◆ **PROVIDED RECORDS**
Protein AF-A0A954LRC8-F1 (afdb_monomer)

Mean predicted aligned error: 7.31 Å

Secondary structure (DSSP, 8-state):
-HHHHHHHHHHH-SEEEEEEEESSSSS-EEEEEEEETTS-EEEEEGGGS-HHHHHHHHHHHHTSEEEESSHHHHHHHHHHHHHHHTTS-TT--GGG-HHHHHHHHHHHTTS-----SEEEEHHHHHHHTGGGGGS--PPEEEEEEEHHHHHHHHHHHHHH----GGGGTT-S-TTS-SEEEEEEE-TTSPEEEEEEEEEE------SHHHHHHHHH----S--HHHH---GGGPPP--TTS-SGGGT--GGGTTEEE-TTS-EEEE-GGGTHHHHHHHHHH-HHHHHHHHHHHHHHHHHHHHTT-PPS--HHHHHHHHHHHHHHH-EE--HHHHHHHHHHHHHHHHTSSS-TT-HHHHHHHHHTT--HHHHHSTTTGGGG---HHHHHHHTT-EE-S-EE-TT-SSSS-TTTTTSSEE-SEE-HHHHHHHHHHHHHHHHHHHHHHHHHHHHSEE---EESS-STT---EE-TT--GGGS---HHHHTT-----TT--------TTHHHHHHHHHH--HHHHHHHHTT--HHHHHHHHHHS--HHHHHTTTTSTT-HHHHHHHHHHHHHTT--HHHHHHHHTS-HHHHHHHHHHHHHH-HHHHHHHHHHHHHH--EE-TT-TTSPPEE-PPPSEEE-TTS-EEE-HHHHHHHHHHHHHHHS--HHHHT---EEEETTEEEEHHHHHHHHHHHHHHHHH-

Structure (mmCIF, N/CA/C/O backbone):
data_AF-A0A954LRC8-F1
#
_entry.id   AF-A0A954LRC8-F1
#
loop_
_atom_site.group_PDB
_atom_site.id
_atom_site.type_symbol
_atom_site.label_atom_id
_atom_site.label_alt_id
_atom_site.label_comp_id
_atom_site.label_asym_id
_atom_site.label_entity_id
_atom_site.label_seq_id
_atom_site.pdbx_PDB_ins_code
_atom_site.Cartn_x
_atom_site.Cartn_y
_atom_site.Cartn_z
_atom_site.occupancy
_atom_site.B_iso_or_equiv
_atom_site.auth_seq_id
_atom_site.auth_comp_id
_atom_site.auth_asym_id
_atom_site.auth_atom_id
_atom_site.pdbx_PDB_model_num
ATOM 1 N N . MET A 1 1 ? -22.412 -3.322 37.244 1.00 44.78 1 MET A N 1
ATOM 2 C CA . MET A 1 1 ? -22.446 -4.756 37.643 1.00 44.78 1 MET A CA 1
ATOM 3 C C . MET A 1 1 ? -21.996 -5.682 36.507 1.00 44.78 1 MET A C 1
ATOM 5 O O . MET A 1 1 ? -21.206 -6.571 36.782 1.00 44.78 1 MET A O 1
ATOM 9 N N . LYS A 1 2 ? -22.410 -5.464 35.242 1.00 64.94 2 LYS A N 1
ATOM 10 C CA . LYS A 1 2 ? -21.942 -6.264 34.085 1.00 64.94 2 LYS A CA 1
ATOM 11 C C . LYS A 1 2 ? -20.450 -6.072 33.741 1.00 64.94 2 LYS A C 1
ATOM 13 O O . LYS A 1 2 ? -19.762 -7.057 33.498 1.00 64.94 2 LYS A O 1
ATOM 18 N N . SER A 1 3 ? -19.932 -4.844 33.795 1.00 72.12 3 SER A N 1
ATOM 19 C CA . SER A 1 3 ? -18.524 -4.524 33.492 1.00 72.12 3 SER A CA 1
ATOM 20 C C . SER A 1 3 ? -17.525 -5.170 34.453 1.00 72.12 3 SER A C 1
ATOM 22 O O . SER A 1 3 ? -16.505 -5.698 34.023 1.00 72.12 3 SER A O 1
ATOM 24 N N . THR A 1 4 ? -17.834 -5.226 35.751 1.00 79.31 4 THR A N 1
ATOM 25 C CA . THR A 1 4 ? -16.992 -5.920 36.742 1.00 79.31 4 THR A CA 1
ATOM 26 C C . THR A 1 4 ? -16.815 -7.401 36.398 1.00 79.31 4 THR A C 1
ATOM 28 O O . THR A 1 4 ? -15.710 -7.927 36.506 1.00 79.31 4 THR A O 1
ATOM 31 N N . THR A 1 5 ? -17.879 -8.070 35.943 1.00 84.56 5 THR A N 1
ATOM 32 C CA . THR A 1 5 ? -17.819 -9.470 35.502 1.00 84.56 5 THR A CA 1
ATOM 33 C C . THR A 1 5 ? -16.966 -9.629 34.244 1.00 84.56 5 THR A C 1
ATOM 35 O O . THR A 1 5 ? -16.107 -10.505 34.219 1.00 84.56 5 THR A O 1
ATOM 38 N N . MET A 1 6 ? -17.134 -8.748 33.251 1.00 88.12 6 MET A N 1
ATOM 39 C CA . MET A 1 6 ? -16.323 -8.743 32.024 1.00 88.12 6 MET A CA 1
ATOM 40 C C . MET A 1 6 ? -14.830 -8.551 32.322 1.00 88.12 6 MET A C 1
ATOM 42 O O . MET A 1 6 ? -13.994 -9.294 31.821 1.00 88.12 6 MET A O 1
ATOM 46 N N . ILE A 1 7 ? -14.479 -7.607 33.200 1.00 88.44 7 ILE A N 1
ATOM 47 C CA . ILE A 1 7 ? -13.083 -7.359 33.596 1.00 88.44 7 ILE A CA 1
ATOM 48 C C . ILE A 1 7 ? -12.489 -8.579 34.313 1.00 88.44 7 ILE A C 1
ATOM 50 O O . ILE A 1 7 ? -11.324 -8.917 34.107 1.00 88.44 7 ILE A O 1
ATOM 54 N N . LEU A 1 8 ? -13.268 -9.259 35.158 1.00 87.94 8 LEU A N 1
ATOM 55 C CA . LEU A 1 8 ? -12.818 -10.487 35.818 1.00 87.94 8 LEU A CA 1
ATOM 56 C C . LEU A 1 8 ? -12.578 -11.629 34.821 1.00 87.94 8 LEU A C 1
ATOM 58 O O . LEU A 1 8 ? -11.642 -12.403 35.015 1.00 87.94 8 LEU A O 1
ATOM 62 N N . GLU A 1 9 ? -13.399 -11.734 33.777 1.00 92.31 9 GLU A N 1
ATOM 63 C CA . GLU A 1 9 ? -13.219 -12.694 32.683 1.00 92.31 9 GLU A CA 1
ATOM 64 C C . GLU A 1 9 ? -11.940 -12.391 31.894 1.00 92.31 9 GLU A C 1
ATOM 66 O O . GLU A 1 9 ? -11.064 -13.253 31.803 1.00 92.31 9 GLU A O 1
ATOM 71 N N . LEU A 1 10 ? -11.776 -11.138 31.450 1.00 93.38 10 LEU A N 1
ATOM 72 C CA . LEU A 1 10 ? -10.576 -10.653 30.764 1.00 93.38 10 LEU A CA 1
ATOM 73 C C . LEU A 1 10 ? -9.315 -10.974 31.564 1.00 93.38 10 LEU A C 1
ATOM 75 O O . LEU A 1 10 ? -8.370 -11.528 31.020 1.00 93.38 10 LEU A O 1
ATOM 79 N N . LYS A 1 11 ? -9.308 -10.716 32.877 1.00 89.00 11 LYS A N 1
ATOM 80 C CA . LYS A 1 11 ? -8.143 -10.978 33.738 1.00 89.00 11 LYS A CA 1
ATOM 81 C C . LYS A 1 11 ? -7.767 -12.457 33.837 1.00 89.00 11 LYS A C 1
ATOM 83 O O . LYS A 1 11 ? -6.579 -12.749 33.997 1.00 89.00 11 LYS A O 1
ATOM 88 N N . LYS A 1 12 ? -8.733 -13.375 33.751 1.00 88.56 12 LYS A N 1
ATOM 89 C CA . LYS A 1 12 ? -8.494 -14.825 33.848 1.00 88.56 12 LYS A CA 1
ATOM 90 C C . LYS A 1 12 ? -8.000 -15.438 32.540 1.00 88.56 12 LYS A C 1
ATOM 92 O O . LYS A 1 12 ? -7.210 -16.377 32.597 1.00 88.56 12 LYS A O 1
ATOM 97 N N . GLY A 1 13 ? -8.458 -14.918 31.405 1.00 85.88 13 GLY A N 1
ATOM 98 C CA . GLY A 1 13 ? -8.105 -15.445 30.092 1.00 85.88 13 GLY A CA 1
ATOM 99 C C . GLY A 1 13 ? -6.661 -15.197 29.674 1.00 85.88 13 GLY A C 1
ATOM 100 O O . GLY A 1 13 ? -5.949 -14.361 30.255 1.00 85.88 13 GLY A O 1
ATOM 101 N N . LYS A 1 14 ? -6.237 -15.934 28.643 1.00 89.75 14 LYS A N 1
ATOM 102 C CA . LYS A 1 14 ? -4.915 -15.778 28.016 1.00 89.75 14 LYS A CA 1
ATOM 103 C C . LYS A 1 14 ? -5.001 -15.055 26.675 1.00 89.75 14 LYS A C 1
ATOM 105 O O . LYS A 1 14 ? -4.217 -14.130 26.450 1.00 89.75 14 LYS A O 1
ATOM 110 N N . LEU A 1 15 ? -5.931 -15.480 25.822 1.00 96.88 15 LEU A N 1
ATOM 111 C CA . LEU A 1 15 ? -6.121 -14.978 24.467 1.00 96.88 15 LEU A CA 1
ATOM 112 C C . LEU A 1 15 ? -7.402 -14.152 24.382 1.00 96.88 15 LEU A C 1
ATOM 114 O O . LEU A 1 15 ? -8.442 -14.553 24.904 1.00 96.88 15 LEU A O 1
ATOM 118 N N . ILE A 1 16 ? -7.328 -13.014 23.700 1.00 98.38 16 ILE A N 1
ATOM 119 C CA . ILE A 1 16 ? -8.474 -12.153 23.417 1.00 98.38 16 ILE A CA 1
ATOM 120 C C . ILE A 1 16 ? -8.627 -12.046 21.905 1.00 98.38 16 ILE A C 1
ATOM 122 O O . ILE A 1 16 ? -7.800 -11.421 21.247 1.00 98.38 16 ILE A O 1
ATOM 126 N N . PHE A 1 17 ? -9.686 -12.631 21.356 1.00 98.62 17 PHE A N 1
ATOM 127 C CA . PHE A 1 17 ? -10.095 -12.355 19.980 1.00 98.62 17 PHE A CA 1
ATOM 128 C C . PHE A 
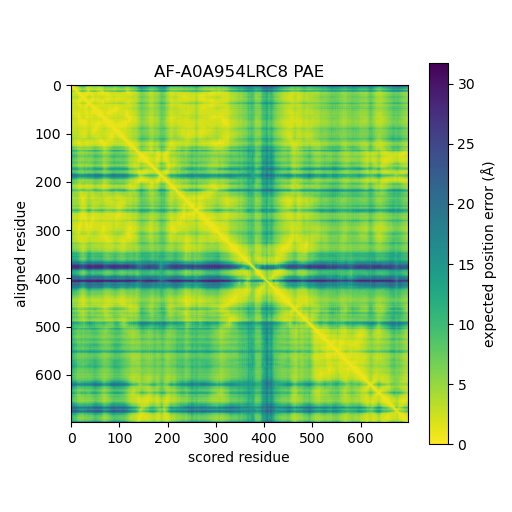1 17 ? -10.802 -11.011 19.974 1.00 98.62 17 PHE A C 1
ATOM 130 O O . PHE A 1 17 ? -11.704 -10.828 20.789 1.00 98.62 17 PHE A O 1
ATOM 137 N N . LEU A 1 18 ? -10.367 -10.078 19.134 1.00 98.44 18 LEU A N 1
ATOM 138 C CA . LEU A 1 18 ? -10.760 -8.676 19.230 1.00 98.44 18 LEU A CA 1
ATOM 139 C C . LEU A 1 18 ? -11.024 -8.084 17.848 1.00 98.44 18 LEU A C 1
ATOM 141 O O . LEU A 1 18 ? -10.234 -8.292 16.928 1.00 98.44 18 LEU A O 1
ATOM 145 N N . ASP A 1 19 ? -12.092 -7.305 17.760 1.00 98.56 19 ASP A N 1
ATOM 146 C CA . ASP A 1 19 ? -12.479 -6.525 16.588 1.00 98.56 19 ASP A CA 1
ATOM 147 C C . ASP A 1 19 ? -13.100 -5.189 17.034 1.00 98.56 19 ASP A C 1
Protein AF-0000000069869455 (afdb_homodimer)

Structure (mmCIF, N/CA/C/O backbone):
data_AF-0000000069869455-model_v1
#
loop_
_entity.id
_entity.type
_entity.pdbx_description
1 polymer 'non-reducing end alpha-L-arabinofuranosidase'
#
loop_
_atom_site.group_PDB
_atom_site.id
_atom_site.type_symbol
_atom_site.label_atom_id
_atom_site.label_alt_id
_atom_site.label_comp_id
_atom_site.label_asym_id
_atom_site.label_entity_id
_atom_site.label_seq_id
_atom_site.pdbx_PDB_ins_code
_atom_site.Cartn_x
_atom_site.Cartn_y
_atom_site.Cartn_z
_atom_site.occupancy
_atom_site.B_iso_or_equiv
_atom_site.auth_seq_id
_atom_site.auth_comp_id
_atom_site.auth_asym_id
_atom_site.auth_atom_id
_atom_site.pdbx_PDB_model_num
ATOM 1 N N . MET A 1 1 ? 14.562 19.391 -93.188 1 17.31 1 MET A N 1
ATOM 2 C CA . MET A 1 1 ? 14.5 17.922 -93.125 1 17.31 1 MET A CA 1
ATOM 3 C C . MET A 1 1 ? 14.398 17.484 -91.625 1 17.31 1 MET A C 1
ATOM 5 O O . MET A 1 1 ? 15.258 17.828 -90.812 1 17.31 1 MET A O 1
ATOM 9 N N . ARG A 1 2 ? 13.164 16.844 -91.312 1 17.95 2 ARG A N 1
ATOM 10 C CA . ARG A 1 2 ? 12.305 16.75 -90.188 1 17.95 2 ARG A CA 1
ATOM 11 C C . ARG A 1 2 ? 12.953 15.875 -89.062 1 17.95 2 ARG A C 1
ATOM 13 O O . ARG A 1 2 ? 13.875 15.102 -89.375 1 17.95 2 ARG A O 1
ATOM 20 N N . ARG A 1 3 ? 12.242 15.281 -88.188 1 21.45 3 ARG A N 1
ATOM 21 C CA . ARG A 1 3 ? 11.508 14.977 -87 1 21.45 3 ARG A CA 1
ATOM 22 C C . ARG A 1 3 ? 11.703 13.523 -86.562 1 21.45 3 ARG A C 1
ATOM 24 O O . ARG A 1 3 ? 11.625 13.195 -85.375 1 21.45 3 ARG A O 1
ATOM 31 N N . TYR A 1 4 ? 11.742 12.398 -87.375 1 21.89 4 TYR A N 1
ATOM 32 C CA . TYR A 1 4 ? 10.969 11.234 -86.938 1 21.89 4 TYR A CA 1
ATOM 33 C C . TYR A 1 4 ? 11.797 10.32 -86.062 1 21.89 4 TYR A C 1
ATOM 35 O O . TYR A 1 4 ? 12.711 9.641 -86.562 1 21.89 4 TYR A O 1
ATOM 43 N N . THR A 1 5 ? 12.266 10.766 -84.938 1 27.88 5 THR A N 1
ATOM 44 C CA . THR A 1 5 ? 12.984 9.883 -84 1 27.88 5 THR A CA 1
ATOM 45 C C . THR A 1 5 ? 12.094 8.719 -83.562 1 27.88 5 THR A C 1
ATOM 47 O O . THR A 1 5 ? 11.031 8.922 -83 1 27.88 5 THR A O 1
ATOM 50 N N . GLU A 1 6 ? 11.914 7.723 -84.5 1 25.23 6 GLU A N 1
ATOM 51 C CA . GLU A 1 6 ? 11.109 6.523 -84.25 1 25.23 6 GLU A CA 1
ATOM 52 C C . GLU A 1 6 ? 11.5 5.84 -83 1 25.23 6 GLU A C 1
ATOM 54 O O . GLU A 1 6 ? 12.68 5.602 -82.688 1 25.23 6 GLU A O 1
ATOM 59 N N . LEU A 1 7 ? 10.664 6.125 -82 1 30.83 7 LEU A N 1
ATOM 60 C CA . LEU A 1 7 ? 10.57 5.633 -80.625 1 30.83 7 LEU A CA 1
ATOM 61 C C . LEU A 1 7 ? 10.328 4.125 -80.562 1 30.83 7 LEU A C 1
ATOM 63 O O . LEU A 1 7 ? 9.258 3.66 -80.938 1 30.83 7 LEU A O 1
ATOM 67 N N . LEU A 1 8 ? 11.102 3.301 -81.188 1 25.88 8 LEU A N 1
ATOM 68 C CA . LEU A 1 8 ? 10.805 1.885 -81 1 25.88 8 LEU A CA 1
ATOM 69 C C . LEU A 1 8 ? 10.875 1.501 -79.562 1 25.88 8 LEU A C 1
ATOM 71 O O . LEU A 1 8 ? 11.93 1.612 -78.938 1 25.88 8 LEU A O 1
ATOM 75 N N . ALA A 1 9 ? 9.734 1.795 -78.812 1 29.73 9 ALA A N 1
ATOM 76 C CA . ALA A 1 9 ? 9.531 1.308 -77.438 1 29.73 9 ALA A CA 1
ATOM 77 C C . ALA A 1 9 ? 9.586 -0.216 -77.375 1 29.73 9 ALA A C 1
ATOM 79 O O . ALA A 1 9 ? 8.797 -0.897 -78.062 1 29.73 9 ALA A O 1
ATOM 80 N N . ALA A 1 10 ? 10.797 -0.832 -77.375 1 28.5 10 ALA A N 1
ATOM 81 C CA . ALA A 1 10 ? 10.984 -2.248 -77.062 1 28.5 10 ALA A CA 1
ATOM 82 C C . ALA A 1 10 ? 10.172 -2.656 -75.875 1 28.5 10 ALA A C 1
ATOM 84 O O . ALA A 1 10 ? 10.352 -2.1 -74.75 1 28.5 10 ALA A O 1
ATOM 85 N N . LEU A 1 11 ? 8.93 -3.055 -76.062 1 29.02 11 LEU A N 1
ATOM 86 C CA . LEU A 1 11 ? 8.109 -3.701 -75.062 1 29.02 11 LEU A CA 1
ATOM 87 C C . LEU A 1 11 ? 8.828 -4.914 -74.5 1 29.02 11 LEU A C 1
ATOM 89 O O . LEU A 1 11 ? 9.117 -5.875 -75.188 1 29.02 11 LEU A O 1
ATOM 93 N N . ALA A 1 12 ? 9.781 -4.684 -73.625 1 34.53 12 ALA A N 1
ATOM 94 C CA . ALA A 1 12 ? 10.305 -5.781 -72.812 1 34.53 12 ALA A CA 1
ATOM 95 C C . ALA A 1 12 ? 9.172 -6.535 -72.125 1 34.53 12 ALA A C 1
ATOM 97 O O . ALA A 1 12 ? 8.453 -5.965 -71.25 1 34.53 12 ALA A O 1
ATOM 98 N N . LEU A 1 13 ? 8.508 -7.449 -72.812 1 34.66 13 LEU A N 1
ATOM 99 C CA . LEU A 1 13 ? 7.691 -8.461 -72.125 1 34.66 13 LEU A CA 1
ATOM 100 C C . LEU A 1 13 ? 8.438 -9.07 -70.938 1 34.66 13 LEU A C 1
ATOM 102 O O . LEU A 1 13 ? 9.453 -9.734 -71.125 1 34.66 13 LEU A O 1
ATOM 106 N N . SER A 1 14 ? 8.5 -8.281 -69.875 1 32 14 SER A N 1
ATOM 107 C CA . SER A 1 14 ? 8.875 -8.922 -68.625 1 32 14 SER A CA 1
ATOM 108 C C . SER A 1 14 ? 7.973 -10.117 -68.312 1 32 14 SER A C 1
ATOM 110 O O . SER A 1 14 ? 6.762 -9.953 -68.188 1 32 14 SER A O 1
ATOM 112 N N . THR A 1 15 ? 8.156 -11.156 -69.125 1 33.88 15 THR A N 1
ATOM 113 C CA . THR A 1 15 ? 7.559 -12.375 -68.562 1 33.88 15 THR A CA 1
ATOM 114 C C . THR A 1 15 ? 7.852 -12.523 -67.125 1 33.88 15 THR A C 1
ATOM 116 O O . THR A 1 15 ? 9.008 -12.656 -66.688 1 33.88 15 THR A O 1
ATOM 119 N N . GLY A 1 16 ? 7.141 -11.758 -66.312 1 33.62 16 GLY A N 1
ATOM 120 C CA . GLY A 1 16 ? 7.145 -12.117 -64.938 1 33.62 16 GLY A CA 1
ATOM 121 C C . GLY A 1 16 ? 6.945 -13.602 -64.688 1 33.62 16 GLY A C 1
ATOM 122 O O . GLY A 1 16 ? 5.883 -14.141 -65 1 33.62 16 GLY A O 1
ATOM 123 N N . MET A 1 17 ? 7.918 -14.461 -65.062 1 29.62 17 MET A N 1
ATOM 124 C CA . MET A 1 17 ? 7.82 -15.766 -64.375 1 29.62 17 MET A CA 1
ATOM 125 C C . MET A 1 17 ? 7.332 -15.617 -62.969 1 29.62 17 MET A C 1
ATOM 127 O O . MET A 1 17 ? 8.023 -15.055 -62.125 1 29.62 17 MET A O 1
ATOM 131 N N . ALA A 1 18 ? 6.156 -15.438 -62.812 1 38 18 ALA A N 1
ATOM 132 C CA . ALA A 1 18 ? 5.621 -15.727 -61.5 1 38 18 ALA A CA 1
ATOM 133 C C . ALA A 1 18 ? 6.234 -17 -60.906 1 38 18 ALA A C 1
ATOM 135 O O . ALA A 1 18 ? 6.035 -18.094 -61.469 1 38 18 ALA A O 1
ATOM 136 N N . LEU A 1 19 ? 7.473 -16.984 -60.469 1 38.62 19 LEU A N 1
ATOM 137 C CA . LEU A 1 19 ? 7.949 -18.062 -59.625 1 38.62 19 LEU A CA 1
ATOM 138 C C . LEU A 1 19 ? 6.805 -18.641 -58.781 1 38.62 19 LEU A C 1
ATOM 140 O O . LEU A 1 19 ? 6.285 -17.969 -57.875 1 38.62 19 LEU A O 1
ATOM 144 N N . HIS A 1 20 ? 6.043 -19.281 -59.375 1 45.84 20 HIS A N 1
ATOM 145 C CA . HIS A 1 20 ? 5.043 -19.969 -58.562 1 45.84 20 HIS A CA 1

◆ **HOW TO COMPLETE THIS TASK**
In the data above, retype exactly and only the lines between the one holding "ATOM 123 N N" and the one holding "ATOM 127 O O", inclusive.

◆ **SOLUTION TO THIS TASK**
ATOM 123 N N . MET A 1 17 ? 7.918 -14.461 -65.062 1 29.62 17 MET A N 1
ATOM 124 C CA . MET A 1 17 ? 7.82 -15.766 -64.375 1 29.62 17 MET A CA 1
ATOM 125 C C . MET A 1 17 ? 7.332 -15.617 -62.969 1 29.62 17 MET A C 1
ATOM 127 O O . MET A 1 17 ? 8.023 -15.055 -62.125 1 29.62 17 MET A O 1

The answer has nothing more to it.